BRIEF → A stretch of the entries below is to be set down exactly, running from the line with "ATOM 53 N N" through the line with "ATOM 89 C C", both included, and no other line.

DATA TO USE →

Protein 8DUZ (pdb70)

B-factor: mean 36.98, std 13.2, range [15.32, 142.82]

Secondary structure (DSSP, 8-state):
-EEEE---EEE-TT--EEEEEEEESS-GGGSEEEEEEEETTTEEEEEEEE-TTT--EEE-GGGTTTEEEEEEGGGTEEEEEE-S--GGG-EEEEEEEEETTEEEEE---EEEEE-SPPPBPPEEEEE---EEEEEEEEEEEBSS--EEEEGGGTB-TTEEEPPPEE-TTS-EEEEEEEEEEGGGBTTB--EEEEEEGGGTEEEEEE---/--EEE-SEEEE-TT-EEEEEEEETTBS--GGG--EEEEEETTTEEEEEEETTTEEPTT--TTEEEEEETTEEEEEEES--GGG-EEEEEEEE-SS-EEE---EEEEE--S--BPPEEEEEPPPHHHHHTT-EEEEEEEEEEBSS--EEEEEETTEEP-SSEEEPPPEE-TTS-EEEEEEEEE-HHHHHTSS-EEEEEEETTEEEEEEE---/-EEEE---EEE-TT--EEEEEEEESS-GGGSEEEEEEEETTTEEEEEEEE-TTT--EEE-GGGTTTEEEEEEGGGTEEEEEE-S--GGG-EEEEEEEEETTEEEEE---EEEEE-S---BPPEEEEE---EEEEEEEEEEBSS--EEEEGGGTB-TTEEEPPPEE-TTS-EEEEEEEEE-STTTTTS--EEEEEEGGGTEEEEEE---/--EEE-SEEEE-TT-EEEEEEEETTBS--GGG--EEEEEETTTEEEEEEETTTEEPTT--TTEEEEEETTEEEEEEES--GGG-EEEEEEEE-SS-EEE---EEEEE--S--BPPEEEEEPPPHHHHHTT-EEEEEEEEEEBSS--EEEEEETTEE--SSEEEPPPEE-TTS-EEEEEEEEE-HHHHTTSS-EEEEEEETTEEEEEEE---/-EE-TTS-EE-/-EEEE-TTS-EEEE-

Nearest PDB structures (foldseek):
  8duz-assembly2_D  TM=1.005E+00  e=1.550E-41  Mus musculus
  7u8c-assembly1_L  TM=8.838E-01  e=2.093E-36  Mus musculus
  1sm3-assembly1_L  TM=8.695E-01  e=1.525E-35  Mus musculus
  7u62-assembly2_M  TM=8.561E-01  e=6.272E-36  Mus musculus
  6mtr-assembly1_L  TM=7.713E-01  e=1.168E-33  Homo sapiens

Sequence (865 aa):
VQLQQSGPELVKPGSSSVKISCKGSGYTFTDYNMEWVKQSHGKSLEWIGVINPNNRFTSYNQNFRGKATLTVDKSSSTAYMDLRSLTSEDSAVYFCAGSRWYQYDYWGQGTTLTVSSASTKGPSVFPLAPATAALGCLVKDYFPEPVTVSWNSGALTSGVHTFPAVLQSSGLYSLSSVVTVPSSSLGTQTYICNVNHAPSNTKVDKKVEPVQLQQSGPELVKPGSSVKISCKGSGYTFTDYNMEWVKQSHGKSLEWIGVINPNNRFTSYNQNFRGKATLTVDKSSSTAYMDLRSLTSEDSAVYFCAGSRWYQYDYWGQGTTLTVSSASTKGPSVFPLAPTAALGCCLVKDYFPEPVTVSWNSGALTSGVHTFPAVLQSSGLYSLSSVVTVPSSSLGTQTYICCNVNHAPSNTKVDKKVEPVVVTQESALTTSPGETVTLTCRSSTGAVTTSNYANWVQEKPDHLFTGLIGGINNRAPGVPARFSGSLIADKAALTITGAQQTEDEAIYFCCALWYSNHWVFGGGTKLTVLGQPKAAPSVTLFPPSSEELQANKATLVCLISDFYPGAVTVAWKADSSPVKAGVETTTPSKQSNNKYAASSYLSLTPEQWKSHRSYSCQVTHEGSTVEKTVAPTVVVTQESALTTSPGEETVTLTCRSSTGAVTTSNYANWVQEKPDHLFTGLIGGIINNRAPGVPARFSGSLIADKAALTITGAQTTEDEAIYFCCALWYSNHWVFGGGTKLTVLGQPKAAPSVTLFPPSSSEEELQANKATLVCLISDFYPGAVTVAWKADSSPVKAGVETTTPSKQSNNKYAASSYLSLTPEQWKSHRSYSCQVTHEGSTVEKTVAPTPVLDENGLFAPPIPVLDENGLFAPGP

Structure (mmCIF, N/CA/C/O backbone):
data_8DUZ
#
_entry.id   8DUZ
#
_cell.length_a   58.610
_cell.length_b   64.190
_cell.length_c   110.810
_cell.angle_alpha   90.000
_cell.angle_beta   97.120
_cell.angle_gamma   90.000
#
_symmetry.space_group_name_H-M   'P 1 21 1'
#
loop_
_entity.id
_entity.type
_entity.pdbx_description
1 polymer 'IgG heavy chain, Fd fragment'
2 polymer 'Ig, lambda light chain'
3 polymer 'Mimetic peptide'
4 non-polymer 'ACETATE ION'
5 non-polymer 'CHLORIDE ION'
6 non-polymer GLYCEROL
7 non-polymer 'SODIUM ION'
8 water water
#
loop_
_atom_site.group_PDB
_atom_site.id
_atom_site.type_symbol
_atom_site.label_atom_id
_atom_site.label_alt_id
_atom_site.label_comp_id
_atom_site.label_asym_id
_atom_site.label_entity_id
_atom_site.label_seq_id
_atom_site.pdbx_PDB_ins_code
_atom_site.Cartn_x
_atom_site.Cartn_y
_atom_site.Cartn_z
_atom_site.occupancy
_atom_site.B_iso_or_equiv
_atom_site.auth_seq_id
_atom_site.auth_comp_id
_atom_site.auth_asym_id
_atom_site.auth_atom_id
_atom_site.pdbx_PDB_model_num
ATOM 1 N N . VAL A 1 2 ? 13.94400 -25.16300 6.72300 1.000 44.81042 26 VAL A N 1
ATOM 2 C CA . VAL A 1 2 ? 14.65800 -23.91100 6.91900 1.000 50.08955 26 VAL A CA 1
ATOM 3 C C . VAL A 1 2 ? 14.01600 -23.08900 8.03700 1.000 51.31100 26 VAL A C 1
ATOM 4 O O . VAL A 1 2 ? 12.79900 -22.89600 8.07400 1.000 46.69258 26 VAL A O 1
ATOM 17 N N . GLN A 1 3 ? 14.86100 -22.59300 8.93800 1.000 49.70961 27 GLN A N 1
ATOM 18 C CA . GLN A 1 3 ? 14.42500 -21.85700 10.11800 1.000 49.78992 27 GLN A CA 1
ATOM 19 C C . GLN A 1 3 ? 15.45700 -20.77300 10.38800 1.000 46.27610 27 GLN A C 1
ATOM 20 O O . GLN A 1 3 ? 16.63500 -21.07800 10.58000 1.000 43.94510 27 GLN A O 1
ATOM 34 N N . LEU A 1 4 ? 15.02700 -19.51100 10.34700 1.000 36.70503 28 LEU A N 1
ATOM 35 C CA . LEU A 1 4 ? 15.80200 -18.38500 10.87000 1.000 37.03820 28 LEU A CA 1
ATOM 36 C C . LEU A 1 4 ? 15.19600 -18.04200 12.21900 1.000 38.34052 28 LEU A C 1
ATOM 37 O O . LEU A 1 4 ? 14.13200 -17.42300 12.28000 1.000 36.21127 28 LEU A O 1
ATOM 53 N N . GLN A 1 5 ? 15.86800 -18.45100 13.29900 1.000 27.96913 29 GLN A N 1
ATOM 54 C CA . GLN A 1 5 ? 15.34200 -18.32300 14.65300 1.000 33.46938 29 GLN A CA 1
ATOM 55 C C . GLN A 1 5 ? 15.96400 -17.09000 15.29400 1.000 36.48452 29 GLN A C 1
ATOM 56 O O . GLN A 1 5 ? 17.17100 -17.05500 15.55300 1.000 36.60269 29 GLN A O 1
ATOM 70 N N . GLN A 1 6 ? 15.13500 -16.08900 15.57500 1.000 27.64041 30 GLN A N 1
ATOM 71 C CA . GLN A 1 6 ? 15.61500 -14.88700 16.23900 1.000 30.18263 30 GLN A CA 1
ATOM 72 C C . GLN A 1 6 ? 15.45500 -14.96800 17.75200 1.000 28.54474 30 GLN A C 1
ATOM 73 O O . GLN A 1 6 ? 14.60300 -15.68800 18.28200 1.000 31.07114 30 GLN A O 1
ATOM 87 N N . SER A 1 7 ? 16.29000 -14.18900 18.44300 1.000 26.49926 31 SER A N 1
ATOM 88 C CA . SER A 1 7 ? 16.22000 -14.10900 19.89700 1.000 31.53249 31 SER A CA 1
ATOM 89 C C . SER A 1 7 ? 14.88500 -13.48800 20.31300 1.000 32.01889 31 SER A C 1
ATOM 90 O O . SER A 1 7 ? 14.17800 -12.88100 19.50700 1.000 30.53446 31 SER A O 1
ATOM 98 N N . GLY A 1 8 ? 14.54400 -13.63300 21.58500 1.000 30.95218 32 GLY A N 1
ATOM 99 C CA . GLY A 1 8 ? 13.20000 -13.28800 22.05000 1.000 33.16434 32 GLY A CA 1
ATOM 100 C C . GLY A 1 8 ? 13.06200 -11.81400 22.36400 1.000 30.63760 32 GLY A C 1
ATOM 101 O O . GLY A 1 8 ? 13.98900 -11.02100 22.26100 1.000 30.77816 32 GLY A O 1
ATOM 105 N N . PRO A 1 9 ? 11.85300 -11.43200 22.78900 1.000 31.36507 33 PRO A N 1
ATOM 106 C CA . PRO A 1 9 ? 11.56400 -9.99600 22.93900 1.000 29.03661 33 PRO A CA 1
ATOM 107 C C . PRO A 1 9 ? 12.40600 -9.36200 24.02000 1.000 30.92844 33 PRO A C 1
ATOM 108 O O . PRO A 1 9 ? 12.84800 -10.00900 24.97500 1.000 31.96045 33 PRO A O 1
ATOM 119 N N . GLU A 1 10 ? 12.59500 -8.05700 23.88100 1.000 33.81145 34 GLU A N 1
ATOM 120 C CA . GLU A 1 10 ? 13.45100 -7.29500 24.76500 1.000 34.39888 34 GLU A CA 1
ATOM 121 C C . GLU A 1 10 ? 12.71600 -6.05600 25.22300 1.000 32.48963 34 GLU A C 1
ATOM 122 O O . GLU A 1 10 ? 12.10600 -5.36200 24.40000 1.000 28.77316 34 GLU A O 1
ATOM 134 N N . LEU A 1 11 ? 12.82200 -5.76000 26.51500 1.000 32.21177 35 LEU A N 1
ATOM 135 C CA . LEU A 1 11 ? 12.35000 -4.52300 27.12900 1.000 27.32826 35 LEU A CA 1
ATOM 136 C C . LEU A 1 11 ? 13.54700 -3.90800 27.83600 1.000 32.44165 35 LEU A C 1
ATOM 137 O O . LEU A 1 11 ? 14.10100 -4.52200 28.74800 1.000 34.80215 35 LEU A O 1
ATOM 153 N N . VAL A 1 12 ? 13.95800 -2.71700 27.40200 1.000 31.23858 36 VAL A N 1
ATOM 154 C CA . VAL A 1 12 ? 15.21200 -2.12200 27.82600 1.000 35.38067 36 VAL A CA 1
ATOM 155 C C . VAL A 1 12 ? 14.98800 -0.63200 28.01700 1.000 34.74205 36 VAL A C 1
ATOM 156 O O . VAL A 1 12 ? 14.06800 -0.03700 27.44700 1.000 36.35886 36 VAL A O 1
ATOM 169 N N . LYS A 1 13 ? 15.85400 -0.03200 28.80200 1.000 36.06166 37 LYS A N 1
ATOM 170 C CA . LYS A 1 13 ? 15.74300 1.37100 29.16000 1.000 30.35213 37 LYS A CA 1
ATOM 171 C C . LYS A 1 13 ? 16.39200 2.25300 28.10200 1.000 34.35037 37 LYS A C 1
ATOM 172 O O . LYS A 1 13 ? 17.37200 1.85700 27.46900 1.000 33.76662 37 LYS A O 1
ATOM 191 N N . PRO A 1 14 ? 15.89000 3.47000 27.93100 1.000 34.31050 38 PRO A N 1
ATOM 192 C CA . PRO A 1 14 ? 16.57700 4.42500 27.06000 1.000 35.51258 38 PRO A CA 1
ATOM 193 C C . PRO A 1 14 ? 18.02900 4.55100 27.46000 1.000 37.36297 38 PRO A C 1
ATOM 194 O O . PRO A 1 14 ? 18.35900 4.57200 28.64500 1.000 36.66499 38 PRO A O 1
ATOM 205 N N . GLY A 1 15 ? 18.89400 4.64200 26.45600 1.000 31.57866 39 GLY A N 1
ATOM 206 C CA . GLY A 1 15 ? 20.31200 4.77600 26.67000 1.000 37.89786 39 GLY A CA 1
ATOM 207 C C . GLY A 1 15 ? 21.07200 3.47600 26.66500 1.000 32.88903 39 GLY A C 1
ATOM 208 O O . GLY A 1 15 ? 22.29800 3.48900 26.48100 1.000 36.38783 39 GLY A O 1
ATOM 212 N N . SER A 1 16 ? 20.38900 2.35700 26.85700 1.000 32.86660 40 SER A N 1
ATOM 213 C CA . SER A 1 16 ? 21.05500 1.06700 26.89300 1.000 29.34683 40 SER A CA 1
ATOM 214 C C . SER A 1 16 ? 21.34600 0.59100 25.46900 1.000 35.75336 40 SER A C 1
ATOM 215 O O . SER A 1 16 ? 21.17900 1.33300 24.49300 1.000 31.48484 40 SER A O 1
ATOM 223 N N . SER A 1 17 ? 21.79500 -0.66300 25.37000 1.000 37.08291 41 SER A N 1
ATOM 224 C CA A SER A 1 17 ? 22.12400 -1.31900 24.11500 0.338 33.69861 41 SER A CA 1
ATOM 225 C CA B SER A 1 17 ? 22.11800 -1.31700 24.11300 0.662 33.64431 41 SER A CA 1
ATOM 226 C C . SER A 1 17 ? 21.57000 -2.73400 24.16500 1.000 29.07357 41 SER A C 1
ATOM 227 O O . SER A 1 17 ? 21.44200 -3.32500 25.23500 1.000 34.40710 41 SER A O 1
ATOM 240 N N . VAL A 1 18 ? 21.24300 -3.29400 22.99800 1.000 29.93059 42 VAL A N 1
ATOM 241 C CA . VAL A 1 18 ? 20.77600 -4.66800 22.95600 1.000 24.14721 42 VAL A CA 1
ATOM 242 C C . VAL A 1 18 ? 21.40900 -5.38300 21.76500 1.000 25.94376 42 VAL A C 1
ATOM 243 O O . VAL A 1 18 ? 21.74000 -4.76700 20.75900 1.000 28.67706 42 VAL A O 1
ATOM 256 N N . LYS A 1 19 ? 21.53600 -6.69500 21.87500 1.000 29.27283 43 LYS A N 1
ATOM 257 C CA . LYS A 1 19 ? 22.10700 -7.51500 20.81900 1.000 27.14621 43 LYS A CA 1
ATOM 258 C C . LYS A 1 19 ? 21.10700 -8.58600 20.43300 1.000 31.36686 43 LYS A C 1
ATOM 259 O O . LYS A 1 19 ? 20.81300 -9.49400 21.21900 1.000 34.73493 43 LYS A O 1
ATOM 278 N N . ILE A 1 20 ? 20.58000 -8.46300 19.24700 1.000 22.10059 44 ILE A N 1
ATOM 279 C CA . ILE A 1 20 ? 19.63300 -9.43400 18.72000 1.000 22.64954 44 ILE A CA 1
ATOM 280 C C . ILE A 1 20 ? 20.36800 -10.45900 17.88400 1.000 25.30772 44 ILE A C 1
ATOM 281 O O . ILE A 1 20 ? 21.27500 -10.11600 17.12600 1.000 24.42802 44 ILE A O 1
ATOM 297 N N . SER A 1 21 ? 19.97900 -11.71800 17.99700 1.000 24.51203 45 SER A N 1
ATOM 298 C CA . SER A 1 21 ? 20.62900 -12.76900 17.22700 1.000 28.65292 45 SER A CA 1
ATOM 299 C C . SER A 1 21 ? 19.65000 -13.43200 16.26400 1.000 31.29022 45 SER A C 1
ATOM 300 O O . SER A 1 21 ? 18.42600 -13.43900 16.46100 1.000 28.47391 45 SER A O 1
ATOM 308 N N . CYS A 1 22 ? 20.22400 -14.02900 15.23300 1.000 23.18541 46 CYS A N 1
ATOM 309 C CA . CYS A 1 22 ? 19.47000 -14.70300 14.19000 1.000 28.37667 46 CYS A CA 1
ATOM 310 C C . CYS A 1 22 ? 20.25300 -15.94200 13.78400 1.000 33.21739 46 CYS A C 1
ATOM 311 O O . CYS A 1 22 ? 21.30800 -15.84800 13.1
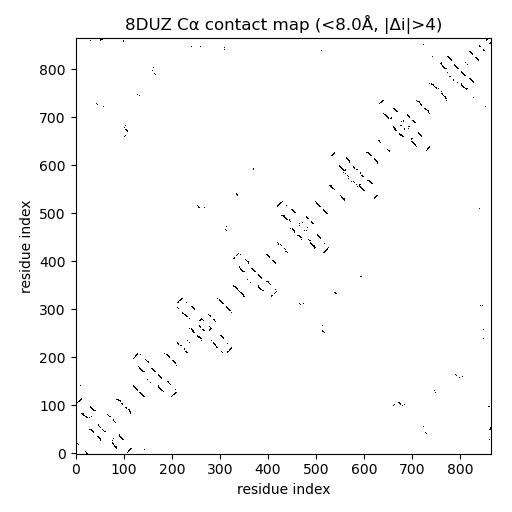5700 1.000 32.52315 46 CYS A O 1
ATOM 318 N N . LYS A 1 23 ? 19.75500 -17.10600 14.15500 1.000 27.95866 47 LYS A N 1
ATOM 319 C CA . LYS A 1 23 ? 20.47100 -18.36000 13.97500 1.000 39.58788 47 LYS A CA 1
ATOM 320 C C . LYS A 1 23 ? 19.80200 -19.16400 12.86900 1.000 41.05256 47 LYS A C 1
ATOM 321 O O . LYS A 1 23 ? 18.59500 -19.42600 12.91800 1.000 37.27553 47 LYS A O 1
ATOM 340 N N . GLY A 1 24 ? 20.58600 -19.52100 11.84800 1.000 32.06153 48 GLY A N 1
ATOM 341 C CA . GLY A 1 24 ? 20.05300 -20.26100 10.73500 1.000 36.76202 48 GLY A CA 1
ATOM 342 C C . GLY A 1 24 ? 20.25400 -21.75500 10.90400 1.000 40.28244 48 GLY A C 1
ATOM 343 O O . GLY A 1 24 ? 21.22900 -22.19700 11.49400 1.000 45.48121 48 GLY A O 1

RESULT FOR THIS TASK →
ATOM 53 N N . GLN A 1 5 ? 15.86800 -18.45100 13.29900 1.000 27.96913 29 GLN A N 1
ATOM 54 C CA . GLN A 1 5 ? 15.34200 -18.32300 14.65300 1.000 33.46938 29 GLN A CA 1
ATOM 55 C C . GLN A 1 5 ? 15.96400 -17.09000 15.29400 1.000 36.48452 29 GLN A C 1
ATOM 56 O O . GLN A 1 5 ? 17.17100 -17.05500 15.55300 1.000 36.60269 29 GLN A O 1
ATOM 70 N N . GLN A 1 6 ? 15.13500 -16.08900 15.57500 1.000 27.64041 30 GLN A N 1
ATOM 71 C CA . GLN A 1 6 ? 15.61500 -14.88700 16.23900 1.000 30.18263 30 GLN A CA 1
ATOM 72 C C . GLN A 1 6 ? 15.45500 -14.96800 17.75200 1.000 28.54474 30 GLN A C 1
ATOM 73 O O . GLN A 1 6 ? 14.60300 -15.68800 18.28200 1.000 31.07114 30 GLN A O 1
ATOM 87 N N . SER A 1 7 ? 16.29000 -14.18900 18.44300 1.000 26.49926 31 SER A N 1
ATOM 88 C CA . SER A 1 7 ? 16.22000 -14.10900 19.89700 1.000 31.53249 31 SER A CA 1
ATOM 89 C C . SER A 1 7 ? 14.88500 -13.48800 20.31300 1.000 32.01889 31 SER A C 1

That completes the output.